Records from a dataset
........

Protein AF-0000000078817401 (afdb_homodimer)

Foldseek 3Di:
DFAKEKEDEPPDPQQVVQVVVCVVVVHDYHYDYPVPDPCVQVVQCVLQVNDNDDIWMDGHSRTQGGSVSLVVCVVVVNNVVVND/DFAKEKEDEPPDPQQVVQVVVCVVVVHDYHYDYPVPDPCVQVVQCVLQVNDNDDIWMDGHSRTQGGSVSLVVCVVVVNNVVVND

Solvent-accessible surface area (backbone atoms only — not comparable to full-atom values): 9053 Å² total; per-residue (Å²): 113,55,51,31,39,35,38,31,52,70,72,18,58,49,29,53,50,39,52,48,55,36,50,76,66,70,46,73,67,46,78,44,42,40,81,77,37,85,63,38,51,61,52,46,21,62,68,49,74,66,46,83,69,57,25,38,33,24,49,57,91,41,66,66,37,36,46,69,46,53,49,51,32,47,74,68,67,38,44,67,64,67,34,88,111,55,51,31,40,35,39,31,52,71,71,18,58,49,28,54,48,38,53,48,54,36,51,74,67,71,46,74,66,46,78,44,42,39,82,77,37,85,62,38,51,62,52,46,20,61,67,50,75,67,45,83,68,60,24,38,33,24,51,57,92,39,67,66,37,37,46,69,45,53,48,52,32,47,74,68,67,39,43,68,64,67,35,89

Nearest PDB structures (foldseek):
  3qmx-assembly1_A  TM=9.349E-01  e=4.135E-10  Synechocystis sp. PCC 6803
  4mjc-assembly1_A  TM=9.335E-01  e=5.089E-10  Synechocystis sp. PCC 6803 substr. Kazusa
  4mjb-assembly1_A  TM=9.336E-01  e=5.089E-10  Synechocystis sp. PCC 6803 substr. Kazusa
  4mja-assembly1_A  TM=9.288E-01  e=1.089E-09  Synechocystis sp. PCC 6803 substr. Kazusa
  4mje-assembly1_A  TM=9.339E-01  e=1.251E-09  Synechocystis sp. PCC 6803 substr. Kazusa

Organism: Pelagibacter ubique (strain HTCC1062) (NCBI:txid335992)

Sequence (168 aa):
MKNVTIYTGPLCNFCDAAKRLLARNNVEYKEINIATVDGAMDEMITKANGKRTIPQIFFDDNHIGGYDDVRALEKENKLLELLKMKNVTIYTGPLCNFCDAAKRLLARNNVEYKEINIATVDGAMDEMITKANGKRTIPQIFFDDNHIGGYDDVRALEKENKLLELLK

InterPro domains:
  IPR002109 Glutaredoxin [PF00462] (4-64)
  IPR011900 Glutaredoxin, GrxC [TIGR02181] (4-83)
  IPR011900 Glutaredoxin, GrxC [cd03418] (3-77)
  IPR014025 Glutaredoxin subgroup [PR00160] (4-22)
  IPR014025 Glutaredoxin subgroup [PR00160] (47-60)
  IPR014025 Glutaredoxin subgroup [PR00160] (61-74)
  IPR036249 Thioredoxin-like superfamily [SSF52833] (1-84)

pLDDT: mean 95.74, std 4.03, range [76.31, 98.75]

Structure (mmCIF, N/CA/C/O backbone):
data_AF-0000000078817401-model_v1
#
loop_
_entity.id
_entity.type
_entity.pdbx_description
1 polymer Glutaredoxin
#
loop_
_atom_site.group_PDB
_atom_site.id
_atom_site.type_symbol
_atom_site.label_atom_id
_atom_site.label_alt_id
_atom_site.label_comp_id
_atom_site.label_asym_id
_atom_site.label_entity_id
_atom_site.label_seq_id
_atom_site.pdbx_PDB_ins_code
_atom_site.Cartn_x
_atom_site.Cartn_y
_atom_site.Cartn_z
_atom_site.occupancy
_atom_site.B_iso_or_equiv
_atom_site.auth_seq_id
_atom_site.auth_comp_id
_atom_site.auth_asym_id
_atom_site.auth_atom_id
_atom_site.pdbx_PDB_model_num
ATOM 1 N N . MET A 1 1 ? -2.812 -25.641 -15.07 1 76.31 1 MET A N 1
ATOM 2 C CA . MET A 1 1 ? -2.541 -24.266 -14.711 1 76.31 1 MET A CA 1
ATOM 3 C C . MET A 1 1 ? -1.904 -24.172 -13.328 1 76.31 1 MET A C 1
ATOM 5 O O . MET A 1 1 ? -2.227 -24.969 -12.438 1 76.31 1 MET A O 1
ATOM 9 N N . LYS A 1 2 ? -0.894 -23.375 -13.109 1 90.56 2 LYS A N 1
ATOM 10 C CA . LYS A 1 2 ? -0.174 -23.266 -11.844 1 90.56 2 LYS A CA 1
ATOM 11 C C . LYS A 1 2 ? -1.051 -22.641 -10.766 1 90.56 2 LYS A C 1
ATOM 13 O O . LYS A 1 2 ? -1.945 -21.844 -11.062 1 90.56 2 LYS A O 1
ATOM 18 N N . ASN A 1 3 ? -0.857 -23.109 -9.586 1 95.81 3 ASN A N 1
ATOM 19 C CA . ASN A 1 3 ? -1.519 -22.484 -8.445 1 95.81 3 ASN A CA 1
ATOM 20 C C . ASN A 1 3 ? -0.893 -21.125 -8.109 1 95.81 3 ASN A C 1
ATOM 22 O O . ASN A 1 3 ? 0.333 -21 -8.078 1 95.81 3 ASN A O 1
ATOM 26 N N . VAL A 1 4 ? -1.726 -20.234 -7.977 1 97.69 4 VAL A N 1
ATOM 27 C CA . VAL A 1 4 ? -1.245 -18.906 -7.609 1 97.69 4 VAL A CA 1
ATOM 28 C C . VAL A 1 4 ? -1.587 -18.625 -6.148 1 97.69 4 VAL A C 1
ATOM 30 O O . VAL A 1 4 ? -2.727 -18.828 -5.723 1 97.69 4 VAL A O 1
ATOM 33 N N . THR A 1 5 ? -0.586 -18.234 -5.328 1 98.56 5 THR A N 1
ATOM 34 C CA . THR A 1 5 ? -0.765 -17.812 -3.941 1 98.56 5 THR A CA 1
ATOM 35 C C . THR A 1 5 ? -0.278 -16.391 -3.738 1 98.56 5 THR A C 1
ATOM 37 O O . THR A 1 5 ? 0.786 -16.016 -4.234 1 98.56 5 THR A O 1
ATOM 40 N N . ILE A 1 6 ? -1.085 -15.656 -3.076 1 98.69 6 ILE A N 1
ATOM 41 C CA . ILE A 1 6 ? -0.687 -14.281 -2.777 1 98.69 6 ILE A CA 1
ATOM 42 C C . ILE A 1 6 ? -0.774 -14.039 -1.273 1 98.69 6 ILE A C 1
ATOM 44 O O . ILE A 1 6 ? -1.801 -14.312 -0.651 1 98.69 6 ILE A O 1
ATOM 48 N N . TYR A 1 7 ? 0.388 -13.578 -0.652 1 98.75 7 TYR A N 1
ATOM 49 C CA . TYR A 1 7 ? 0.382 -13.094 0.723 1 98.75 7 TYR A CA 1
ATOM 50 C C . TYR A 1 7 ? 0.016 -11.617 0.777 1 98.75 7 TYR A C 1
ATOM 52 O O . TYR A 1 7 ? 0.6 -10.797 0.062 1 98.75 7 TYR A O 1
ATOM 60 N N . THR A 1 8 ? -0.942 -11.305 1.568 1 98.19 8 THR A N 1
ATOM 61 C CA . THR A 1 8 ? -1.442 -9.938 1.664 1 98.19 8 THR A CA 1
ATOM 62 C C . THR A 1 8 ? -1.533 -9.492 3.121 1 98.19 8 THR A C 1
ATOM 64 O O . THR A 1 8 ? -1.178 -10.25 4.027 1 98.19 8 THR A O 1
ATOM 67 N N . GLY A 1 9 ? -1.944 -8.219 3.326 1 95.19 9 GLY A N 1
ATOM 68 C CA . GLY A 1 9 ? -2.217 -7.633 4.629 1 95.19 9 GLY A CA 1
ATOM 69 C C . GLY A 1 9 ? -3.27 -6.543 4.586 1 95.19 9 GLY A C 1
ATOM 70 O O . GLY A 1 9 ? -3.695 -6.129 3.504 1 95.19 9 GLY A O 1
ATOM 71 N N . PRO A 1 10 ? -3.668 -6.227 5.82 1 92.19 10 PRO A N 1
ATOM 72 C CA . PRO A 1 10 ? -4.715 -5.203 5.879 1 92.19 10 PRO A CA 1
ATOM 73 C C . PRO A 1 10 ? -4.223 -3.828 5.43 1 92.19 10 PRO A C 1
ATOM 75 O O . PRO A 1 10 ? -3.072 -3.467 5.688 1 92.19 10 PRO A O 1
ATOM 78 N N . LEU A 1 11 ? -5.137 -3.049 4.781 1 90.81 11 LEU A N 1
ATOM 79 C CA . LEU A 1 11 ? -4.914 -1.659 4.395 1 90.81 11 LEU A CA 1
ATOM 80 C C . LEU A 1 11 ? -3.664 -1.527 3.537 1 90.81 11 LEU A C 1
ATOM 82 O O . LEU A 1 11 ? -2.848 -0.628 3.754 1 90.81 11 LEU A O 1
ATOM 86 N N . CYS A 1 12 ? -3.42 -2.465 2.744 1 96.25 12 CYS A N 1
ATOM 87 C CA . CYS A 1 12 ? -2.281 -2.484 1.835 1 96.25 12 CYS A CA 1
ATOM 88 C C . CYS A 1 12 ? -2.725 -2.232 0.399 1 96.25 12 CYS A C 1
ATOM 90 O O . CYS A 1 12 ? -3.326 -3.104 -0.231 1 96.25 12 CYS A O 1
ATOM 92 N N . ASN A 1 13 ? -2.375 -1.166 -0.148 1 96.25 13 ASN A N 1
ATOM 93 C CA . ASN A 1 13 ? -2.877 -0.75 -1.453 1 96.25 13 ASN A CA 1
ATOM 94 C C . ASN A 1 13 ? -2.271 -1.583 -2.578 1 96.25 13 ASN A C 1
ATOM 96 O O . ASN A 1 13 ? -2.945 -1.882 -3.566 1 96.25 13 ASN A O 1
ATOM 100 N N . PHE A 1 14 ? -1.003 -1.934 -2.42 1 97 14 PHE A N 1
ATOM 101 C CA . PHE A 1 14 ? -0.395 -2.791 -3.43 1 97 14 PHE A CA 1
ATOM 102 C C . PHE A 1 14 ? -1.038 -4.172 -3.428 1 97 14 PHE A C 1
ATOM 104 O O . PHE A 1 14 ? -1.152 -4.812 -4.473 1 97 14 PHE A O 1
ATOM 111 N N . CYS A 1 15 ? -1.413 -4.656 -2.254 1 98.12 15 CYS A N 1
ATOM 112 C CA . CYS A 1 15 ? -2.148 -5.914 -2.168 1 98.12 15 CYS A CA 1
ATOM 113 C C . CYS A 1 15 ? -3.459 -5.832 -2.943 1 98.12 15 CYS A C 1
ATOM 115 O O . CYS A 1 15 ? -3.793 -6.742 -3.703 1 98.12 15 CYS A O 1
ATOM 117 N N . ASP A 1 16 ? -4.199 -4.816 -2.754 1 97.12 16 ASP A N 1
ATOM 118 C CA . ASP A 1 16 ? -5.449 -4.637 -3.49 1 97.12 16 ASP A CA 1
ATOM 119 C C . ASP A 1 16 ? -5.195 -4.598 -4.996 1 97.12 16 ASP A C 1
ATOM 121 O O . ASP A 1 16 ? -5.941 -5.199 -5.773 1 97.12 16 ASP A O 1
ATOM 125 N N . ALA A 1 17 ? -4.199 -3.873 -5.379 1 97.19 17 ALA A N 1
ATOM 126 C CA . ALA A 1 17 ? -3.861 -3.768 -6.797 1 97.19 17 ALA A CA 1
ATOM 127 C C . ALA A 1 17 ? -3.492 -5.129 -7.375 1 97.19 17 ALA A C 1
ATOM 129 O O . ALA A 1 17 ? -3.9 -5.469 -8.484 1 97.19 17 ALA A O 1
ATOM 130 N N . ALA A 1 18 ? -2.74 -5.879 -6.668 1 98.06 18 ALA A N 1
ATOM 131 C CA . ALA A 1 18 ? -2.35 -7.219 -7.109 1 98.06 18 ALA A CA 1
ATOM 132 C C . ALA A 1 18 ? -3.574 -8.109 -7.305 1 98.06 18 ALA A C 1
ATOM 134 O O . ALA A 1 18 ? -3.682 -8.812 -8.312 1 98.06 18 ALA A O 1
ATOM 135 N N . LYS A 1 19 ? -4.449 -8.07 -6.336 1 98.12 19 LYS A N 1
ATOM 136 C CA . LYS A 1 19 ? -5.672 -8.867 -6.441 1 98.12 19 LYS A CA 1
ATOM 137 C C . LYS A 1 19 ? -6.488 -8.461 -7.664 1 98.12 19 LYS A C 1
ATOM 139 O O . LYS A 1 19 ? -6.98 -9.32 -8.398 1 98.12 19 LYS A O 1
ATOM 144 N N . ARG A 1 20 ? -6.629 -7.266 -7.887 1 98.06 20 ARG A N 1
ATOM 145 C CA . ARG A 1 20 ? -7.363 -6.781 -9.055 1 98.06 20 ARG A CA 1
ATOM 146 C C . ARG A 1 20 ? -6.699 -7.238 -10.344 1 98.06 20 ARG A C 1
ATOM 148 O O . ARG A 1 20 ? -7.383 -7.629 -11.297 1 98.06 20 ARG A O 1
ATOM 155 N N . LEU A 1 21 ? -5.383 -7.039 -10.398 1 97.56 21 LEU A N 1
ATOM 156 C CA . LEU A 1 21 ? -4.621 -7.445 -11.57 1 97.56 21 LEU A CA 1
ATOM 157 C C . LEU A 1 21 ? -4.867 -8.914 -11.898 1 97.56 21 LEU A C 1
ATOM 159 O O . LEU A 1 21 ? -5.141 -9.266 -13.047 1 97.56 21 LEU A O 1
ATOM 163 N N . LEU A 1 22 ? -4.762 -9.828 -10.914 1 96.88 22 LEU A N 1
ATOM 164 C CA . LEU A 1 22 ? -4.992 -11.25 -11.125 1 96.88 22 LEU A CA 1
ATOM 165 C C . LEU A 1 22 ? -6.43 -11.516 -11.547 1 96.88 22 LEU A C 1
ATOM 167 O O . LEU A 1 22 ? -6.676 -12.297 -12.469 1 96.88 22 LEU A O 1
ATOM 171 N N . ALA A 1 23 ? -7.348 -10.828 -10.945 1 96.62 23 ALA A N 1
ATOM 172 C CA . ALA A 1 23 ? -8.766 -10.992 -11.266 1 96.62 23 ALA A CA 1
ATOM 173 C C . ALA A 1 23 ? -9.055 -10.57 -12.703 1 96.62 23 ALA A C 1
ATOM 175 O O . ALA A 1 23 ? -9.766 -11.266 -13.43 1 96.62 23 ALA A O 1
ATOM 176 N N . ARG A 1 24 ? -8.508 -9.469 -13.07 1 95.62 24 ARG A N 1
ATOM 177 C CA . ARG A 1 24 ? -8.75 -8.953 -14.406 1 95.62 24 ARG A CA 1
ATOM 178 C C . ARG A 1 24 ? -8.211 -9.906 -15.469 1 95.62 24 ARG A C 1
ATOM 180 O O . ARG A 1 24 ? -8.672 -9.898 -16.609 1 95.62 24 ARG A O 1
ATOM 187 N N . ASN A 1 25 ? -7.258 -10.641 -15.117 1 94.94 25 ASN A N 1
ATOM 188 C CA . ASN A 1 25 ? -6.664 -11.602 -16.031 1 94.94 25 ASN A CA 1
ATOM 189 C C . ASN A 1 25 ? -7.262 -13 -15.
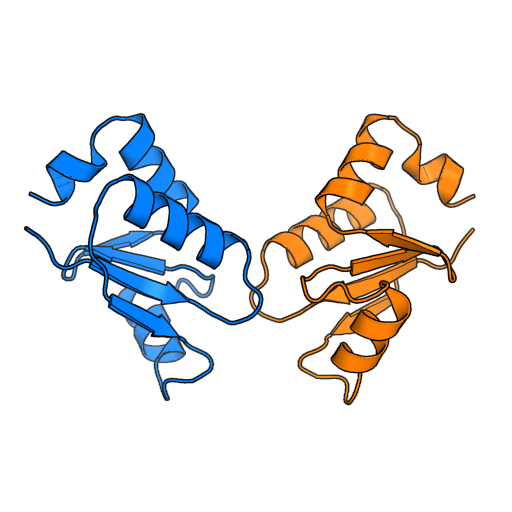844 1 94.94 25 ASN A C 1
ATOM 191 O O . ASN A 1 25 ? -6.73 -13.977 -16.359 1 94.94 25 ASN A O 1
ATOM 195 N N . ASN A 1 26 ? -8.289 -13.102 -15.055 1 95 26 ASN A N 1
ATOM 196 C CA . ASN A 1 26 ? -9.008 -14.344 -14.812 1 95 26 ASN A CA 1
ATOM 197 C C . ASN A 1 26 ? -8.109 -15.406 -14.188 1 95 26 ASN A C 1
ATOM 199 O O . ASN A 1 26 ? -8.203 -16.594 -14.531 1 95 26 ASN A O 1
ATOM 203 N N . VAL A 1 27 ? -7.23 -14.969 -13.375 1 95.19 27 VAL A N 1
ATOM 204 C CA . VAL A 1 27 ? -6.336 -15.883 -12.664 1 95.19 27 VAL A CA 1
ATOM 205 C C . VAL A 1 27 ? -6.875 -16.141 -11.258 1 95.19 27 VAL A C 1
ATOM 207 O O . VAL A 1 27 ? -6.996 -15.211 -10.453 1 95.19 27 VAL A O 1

........

Aim of the task
Beginning at the line above that contains "ATOM 163 N N", repeat each line exactly through the one that contains "ATOM 191 O O", and leave out the pictures.

Written answer
ATOM 163 N N . LEU A 1 22 ? -4.762 -9.828 -10.914 1 96.88 22 LEU A N 1
ATOM 164 C CA . LEU A 1 22 ? -4.992 -11.25 -11.125 1 96.88 22 LEU A CA 1
ATOM 165 C C . LEU A 1 22 ? -6.43 -11.516 -11.547 1 96.88 22 LEU A C 1
ATOM 167 O O . LEU A 1 22 ? -6.676 -12.297 -12.469 1 96.88 22 LEU A O 1
ATOM 171 N N . ALA A 1 23 ? -7.348 -10.828 -10.945 1 96.62 23 ALA A N 1
ATOM 172 C CA . ALA A 1 23 ? -8.766 -10.992 -11.266 1 96.62 23 ALA A CA 1
ATOM 173 C C . ALA A 1 23 ? -9.055 -10.57 -12.703 1 96.62 23 ALA A C 1
ATOM 175 O O . ALA A 1 23 ? -9.766 -11.266 -13.43 1 96.62 23 ALA A O 1
ATOM 176 N N . ARG A 1 24 ? -8.508 -9.469 -13.07 1 95.62 24 ARG A N 1
ATOM 177 C CA . ARG A 1 24 ? -8.75 -8.953 -14.406 1 95.62 24 ARG A CA 1
ATOM 178 C C . ARG A 1 24 ? -8.211 -9.906 -15.469 1 95.62 24 ARG A C 1
ATOM 180 O O . ARG A 1 24 ? -8.672 -9.898 -16.609 1 95.62 24 ARG A O 1
ATOM 187 N N . ASN A 1 25 ? -7.258 -10.641 -15.117 1 94.94 25 ASN A N 1
ATOM 188 C CA . ASN A 1 25 ? -6.664 -11.602 -16.031 1 94.94 25 ASN A CA 1
ATOM 189 C C . ASN A 1 25 ? -7.262 -13 -15.
844 1 94.94 25 ASN A C 1
ATOM 191 O O . ASN A 1 25 ? -6.73 -13.977 -16.359 1 94.94 25 ASN A O 1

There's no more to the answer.